When the health insurance marketplaces open on Sunday, consumers shopping for 2016 coverage may encounter steeper premium increases than last year and more plans that offer no out-of-network coverage.
According to an analysis released Monday evening by the Health and Human Services Department, the cost of the second-lowest silver plan in states using the federal marketplace will rise an average of 7.5 percent for 2016 coverage. Silver plans are the most popular type of marketplace plan. They pay 70 percent of medical costs, on average, leaving consumers to cover 30 percent. And premium tax credits that are available to people with incomes up to 400 percent of the federal poverty level — about $47,000 for one person — are benchmarked to the second-cheapest silver plan.
But the overall increase doesn’t tell the whole story for those shopping for insurance in the individual market — generally people who don’t get coverage through their work. Depending on the market, consumers may see larger or smaller increases or even declines in premiums. Premium changes for the second-lowest cost silver plan ranged from a 13 percent average decrease in Indiana to a 36 percent average increase in Oklahoma.
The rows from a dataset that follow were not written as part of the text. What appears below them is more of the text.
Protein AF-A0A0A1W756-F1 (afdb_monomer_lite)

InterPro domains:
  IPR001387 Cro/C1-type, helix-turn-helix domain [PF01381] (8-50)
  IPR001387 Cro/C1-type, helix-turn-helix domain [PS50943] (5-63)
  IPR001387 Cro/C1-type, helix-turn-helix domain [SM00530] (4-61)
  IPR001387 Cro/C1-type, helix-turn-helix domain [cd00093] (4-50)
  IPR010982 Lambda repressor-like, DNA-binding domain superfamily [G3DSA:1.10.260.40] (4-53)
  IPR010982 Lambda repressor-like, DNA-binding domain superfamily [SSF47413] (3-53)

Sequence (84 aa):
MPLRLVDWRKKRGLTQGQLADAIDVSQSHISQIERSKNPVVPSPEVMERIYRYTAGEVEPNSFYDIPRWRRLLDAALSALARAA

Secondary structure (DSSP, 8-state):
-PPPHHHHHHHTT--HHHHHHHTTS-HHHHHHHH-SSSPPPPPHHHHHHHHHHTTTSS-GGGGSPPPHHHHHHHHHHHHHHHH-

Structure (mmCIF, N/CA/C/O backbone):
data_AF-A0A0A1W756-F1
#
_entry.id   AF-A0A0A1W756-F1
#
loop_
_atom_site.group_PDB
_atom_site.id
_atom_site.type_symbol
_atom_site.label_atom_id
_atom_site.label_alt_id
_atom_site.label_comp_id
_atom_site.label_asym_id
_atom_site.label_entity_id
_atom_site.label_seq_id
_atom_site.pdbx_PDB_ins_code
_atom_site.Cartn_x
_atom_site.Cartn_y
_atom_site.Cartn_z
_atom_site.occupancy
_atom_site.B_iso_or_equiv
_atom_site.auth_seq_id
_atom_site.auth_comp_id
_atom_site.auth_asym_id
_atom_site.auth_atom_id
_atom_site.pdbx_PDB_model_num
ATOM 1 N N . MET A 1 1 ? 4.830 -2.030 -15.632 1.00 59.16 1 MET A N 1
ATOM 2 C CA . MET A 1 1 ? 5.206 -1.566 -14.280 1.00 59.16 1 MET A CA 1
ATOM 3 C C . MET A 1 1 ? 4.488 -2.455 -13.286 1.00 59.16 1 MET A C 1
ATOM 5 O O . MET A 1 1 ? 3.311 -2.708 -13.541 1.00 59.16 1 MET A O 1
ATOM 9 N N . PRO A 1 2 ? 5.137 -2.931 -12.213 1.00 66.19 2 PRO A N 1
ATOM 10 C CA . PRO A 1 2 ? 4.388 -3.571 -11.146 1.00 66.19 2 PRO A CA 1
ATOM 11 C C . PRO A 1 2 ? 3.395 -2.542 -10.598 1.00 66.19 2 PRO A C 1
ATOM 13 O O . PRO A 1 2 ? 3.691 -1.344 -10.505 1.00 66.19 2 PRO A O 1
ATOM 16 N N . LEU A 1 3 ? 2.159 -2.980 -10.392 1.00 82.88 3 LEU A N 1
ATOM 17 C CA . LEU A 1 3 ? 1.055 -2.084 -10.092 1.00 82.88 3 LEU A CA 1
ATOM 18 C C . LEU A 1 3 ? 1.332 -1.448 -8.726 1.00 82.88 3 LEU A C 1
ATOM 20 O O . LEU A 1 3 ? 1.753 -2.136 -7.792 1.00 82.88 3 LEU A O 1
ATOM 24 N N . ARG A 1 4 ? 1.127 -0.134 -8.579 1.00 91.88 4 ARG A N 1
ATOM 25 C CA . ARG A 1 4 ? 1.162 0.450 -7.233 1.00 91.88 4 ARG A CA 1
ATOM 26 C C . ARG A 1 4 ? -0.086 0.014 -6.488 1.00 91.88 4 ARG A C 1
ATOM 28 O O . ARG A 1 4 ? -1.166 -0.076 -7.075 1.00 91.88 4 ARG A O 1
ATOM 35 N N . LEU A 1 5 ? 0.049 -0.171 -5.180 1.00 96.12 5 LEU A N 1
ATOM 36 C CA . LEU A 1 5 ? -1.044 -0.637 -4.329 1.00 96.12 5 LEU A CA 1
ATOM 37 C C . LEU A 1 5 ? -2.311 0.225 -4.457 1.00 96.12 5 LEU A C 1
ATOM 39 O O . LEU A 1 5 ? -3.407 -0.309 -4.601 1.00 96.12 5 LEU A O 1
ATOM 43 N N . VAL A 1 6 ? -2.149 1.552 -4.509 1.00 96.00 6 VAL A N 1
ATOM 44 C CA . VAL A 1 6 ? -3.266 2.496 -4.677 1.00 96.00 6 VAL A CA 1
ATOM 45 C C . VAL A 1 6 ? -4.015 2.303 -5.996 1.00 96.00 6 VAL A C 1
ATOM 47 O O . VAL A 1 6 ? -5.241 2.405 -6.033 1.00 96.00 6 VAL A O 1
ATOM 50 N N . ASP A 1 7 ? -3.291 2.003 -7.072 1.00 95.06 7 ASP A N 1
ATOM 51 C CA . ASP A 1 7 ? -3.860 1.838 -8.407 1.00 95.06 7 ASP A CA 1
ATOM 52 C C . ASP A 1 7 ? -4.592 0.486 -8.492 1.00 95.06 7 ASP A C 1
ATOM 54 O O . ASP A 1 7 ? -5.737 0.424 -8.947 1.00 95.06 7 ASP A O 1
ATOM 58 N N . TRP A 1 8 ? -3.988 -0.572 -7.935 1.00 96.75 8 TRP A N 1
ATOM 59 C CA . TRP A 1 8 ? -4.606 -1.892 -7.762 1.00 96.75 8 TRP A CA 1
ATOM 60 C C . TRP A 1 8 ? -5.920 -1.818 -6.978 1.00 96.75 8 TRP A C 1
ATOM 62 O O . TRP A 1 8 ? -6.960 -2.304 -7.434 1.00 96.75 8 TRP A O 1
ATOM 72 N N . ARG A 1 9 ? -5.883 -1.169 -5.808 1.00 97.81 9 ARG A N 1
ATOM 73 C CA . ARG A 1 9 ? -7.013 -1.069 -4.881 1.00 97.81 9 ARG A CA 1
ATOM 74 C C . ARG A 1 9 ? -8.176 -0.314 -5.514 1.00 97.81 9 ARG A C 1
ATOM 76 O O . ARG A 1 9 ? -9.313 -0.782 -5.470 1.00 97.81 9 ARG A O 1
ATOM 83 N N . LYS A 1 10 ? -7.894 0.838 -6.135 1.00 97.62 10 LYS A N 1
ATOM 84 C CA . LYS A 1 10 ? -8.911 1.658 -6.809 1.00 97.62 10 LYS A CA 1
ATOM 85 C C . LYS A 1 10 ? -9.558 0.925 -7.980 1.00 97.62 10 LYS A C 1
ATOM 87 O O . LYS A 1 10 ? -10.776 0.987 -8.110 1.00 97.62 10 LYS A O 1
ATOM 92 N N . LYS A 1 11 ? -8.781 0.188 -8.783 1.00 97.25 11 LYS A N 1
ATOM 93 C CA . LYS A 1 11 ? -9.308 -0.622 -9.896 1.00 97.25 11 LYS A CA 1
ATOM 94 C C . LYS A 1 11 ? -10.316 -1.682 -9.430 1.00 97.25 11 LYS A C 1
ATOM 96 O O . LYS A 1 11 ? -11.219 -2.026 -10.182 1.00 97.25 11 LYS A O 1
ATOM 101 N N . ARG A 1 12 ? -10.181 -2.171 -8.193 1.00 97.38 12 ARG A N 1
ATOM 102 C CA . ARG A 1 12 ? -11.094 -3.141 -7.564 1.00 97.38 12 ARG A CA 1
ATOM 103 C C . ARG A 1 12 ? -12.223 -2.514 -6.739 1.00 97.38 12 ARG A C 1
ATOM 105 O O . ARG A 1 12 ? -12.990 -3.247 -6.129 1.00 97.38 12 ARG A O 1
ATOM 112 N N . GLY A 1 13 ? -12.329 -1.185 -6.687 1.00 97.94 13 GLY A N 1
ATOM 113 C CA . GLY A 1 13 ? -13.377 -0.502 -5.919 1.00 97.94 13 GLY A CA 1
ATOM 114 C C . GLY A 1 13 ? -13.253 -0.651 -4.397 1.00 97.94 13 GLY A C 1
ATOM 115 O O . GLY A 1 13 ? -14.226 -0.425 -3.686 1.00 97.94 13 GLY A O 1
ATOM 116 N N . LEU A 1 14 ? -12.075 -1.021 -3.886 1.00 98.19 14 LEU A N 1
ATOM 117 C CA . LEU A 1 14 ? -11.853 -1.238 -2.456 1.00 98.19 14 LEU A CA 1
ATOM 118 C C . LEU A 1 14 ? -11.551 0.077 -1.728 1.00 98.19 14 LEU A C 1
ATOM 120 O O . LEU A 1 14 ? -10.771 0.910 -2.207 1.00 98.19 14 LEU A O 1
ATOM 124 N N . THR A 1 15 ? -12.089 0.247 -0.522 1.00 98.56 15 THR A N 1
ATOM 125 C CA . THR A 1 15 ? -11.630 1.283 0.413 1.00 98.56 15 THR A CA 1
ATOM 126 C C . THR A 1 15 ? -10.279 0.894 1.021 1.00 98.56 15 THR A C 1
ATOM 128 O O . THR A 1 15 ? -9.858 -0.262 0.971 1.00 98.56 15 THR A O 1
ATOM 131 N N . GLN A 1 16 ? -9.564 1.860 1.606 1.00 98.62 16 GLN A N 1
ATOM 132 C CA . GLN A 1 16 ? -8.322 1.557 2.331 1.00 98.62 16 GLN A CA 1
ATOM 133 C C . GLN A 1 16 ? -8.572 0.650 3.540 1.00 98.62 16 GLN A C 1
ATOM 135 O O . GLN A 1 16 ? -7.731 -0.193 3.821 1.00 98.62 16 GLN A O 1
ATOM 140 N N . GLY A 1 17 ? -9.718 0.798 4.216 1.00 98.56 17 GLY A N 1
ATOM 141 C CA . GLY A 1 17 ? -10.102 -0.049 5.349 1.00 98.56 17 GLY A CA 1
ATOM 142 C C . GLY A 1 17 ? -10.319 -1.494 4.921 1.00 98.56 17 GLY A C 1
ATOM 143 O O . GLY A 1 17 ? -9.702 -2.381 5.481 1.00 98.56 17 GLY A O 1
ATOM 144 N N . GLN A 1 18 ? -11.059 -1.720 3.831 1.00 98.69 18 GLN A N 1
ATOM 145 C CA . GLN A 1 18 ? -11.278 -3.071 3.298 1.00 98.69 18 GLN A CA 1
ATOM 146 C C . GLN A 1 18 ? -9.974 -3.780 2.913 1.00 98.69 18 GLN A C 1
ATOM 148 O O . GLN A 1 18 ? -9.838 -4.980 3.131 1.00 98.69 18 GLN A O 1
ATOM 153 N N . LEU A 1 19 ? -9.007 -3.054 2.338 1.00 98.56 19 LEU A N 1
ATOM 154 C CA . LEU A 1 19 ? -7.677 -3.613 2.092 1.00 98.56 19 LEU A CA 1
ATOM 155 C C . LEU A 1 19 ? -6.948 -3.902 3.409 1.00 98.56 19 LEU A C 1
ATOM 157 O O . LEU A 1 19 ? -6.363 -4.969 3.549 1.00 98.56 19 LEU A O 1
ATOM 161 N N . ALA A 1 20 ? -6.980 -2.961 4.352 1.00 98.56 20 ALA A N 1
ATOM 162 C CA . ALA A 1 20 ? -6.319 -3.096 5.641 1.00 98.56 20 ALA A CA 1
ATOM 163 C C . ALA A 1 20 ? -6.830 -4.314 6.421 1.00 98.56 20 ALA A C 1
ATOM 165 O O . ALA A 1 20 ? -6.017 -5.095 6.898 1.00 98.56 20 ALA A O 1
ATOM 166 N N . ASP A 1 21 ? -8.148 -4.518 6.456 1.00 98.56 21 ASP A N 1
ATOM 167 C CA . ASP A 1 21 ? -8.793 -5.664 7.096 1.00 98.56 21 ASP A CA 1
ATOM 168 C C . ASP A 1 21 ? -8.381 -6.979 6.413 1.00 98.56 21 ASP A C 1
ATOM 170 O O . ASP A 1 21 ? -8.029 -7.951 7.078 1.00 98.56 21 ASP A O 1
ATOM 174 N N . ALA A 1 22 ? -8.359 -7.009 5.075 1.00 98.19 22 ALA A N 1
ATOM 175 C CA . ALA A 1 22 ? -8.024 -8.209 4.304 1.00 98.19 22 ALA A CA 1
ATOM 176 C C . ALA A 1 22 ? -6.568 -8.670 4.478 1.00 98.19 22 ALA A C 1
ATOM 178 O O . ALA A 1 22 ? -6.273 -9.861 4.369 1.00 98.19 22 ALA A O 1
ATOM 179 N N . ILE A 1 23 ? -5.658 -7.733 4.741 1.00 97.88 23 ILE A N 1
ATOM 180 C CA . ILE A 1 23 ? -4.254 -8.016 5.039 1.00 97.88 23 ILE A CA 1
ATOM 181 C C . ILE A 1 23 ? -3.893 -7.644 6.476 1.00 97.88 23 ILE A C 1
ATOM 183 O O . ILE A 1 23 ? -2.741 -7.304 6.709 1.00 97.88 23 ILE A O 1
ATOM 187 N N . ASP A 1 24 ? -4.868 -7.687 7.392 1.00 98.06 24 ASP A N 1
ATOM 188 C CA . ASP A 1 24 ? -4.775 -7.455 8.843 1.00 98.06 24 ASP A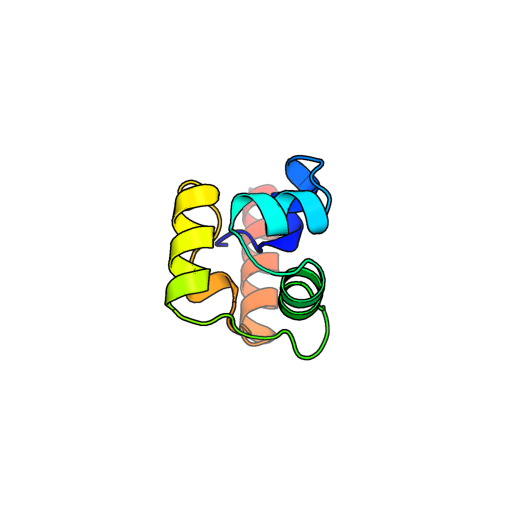 CA 1
ATOM 189 C C . ASP A 1 24 ? -3.646 -6.476 9.267 1.00 98.06 24 ASP A C 1
ATOM 191 O O . ASP A 1 24 ? -2.623 -6.798 9.878 1.00 98.06 24 ASP A O 1
ATOM 195 N N . VAL A 1 25 ? -3.840 -5.224 8.851 1.00 98.25 25 VAL A N 1
ATOM 196 C CA . VAL A 1 25 ? -3.097 -4.030 9.275 1.00 98.25 25 VAL A CA 1
ATOM 197 C C . VAL A 1 25 ? -4.087 -2.897 9.551 1.00 98.25 25 VAL A C 1
ATOM 199 O O . VAL A 1 25 ? -5.272 -2.995 9.253 1.00 98.25 25 VAL A O 1
ATOM 202 N N . SER A 1 26 ? -3.621 -1.768 10.090 1.00 98.50 26 SER A N 1
ATOM 203 C CA . SER A 1 26 ? -4.493 -0.602 10.261 1.00 98.50 26 SER A CA 1
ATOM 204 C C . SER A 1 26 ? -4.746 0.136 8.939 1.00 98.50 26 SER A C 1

The consulting firm McKinsey & Company earlier had analyzed premiums reported in 26 states and found that in more than half of the rating areas in those states there will be a new insurer offering the lowest-cost silver plan next year.
“It’s indicative of the price jockeying that’s still going on in the market,” says Erica Coe, co-leader of McKinsey’s Center for U.S. Health System Reform. “If consumers want to have the lowest cost silver plan, they’ll have to shop.”
The open enrollment season for marketplace coverage runs from Nov. 1 through Jan. 31. People who want coverage to begin on Jan. 1 must buy a plan by Dec. 15.
Although most consumers zero in on premiums when comparing plans, next year it could be especially important to pay attention to the network of doctors and hospitals that are part of the plans that they’re considering. There will likely be fewer plans that cover broad networks of providers, says Kathy Hempstead, who directs health insurance coverage issues for the Robert Wood Johnson Foundation. In addition, a growing number of marketplace plans will cover only doctors or hospitals in their provider networks.
“The PPO and POS categories are definitely shrinking,” Hempstead says, referring to preferred provider organization and point of service plans, both of which typically offer coverage of out-of-network providers, although consumers generally have to pay a larger share of the cost. Instead, consumers may see more health maintenance organizations that don’t provide any out-of-network coverage.
Despite the well-publicized demise of nine health insurance co-operatives and other insurer exits, carriers moving into new markets next year will likely offset the declines. The number of carriers selling plans should be essentially unchanged at roughly 327 next year, according to McKinsey data based on 42 states.
This year, consumers in most states will have access to online tools to use while shopping for plans. Healthcare.gov unveiled its 2016 plans Sunday on the website, allowing customers in the two-thirds of states that use that federal marketplace to browse through plans in their area to see premium prices ahead of the actual start of enrollment. The revamped site also offered consumers a cost estimator to help determine their likely out-of-pocket costs in the plans. Two other new tools touted by federal officials to allow consumers to type in their doctors’ names or medication details and see whether they’re included in various plans are not yet ready to roll out. Federal officials said they hope to have them online soon, although they could not say if the tools would be ready by Nov. 1.
Some state-based marketplaces have similar tools available.
Although the online tools may streamline the process of comparing plans, consumers should always confirm details about doctors, hospitals and medications they receive online with the health plan directly.
Consumers who want telephone or in-person help choosing a plan can locate assistance on the state or federal marketplace websites. In addition, Enroll America, a consumer group that focuses on health insurance enrollment, connects people with local help through its website.
Even though shopping for plans should be easier this fall and it’s in consumers’ best interest to check out their options, chances are many won’t.
People who don’t renew their federal marketplace coverage will generally be automatically re-enrolled for Jan. 1 in their current plan, or a similar one if their plan has been discontinued. The government will incorporate the most up-to-date income, benchmark premium and poverty data when calculating the subsidy for auto-renewal.
That’s different from the past. When people didn’t update their income or other information for 2015 plans, they were automatically assigned the same premium tax credit amount they received in 2014.
Consumers who are automatically re-enrolled can change their plan until the end of January. But that may not be the best move, says Judith Solomon, vice president for health policy at the Center on Budget and Policy Priorities. “You’ll start your deductible all over again,” she says.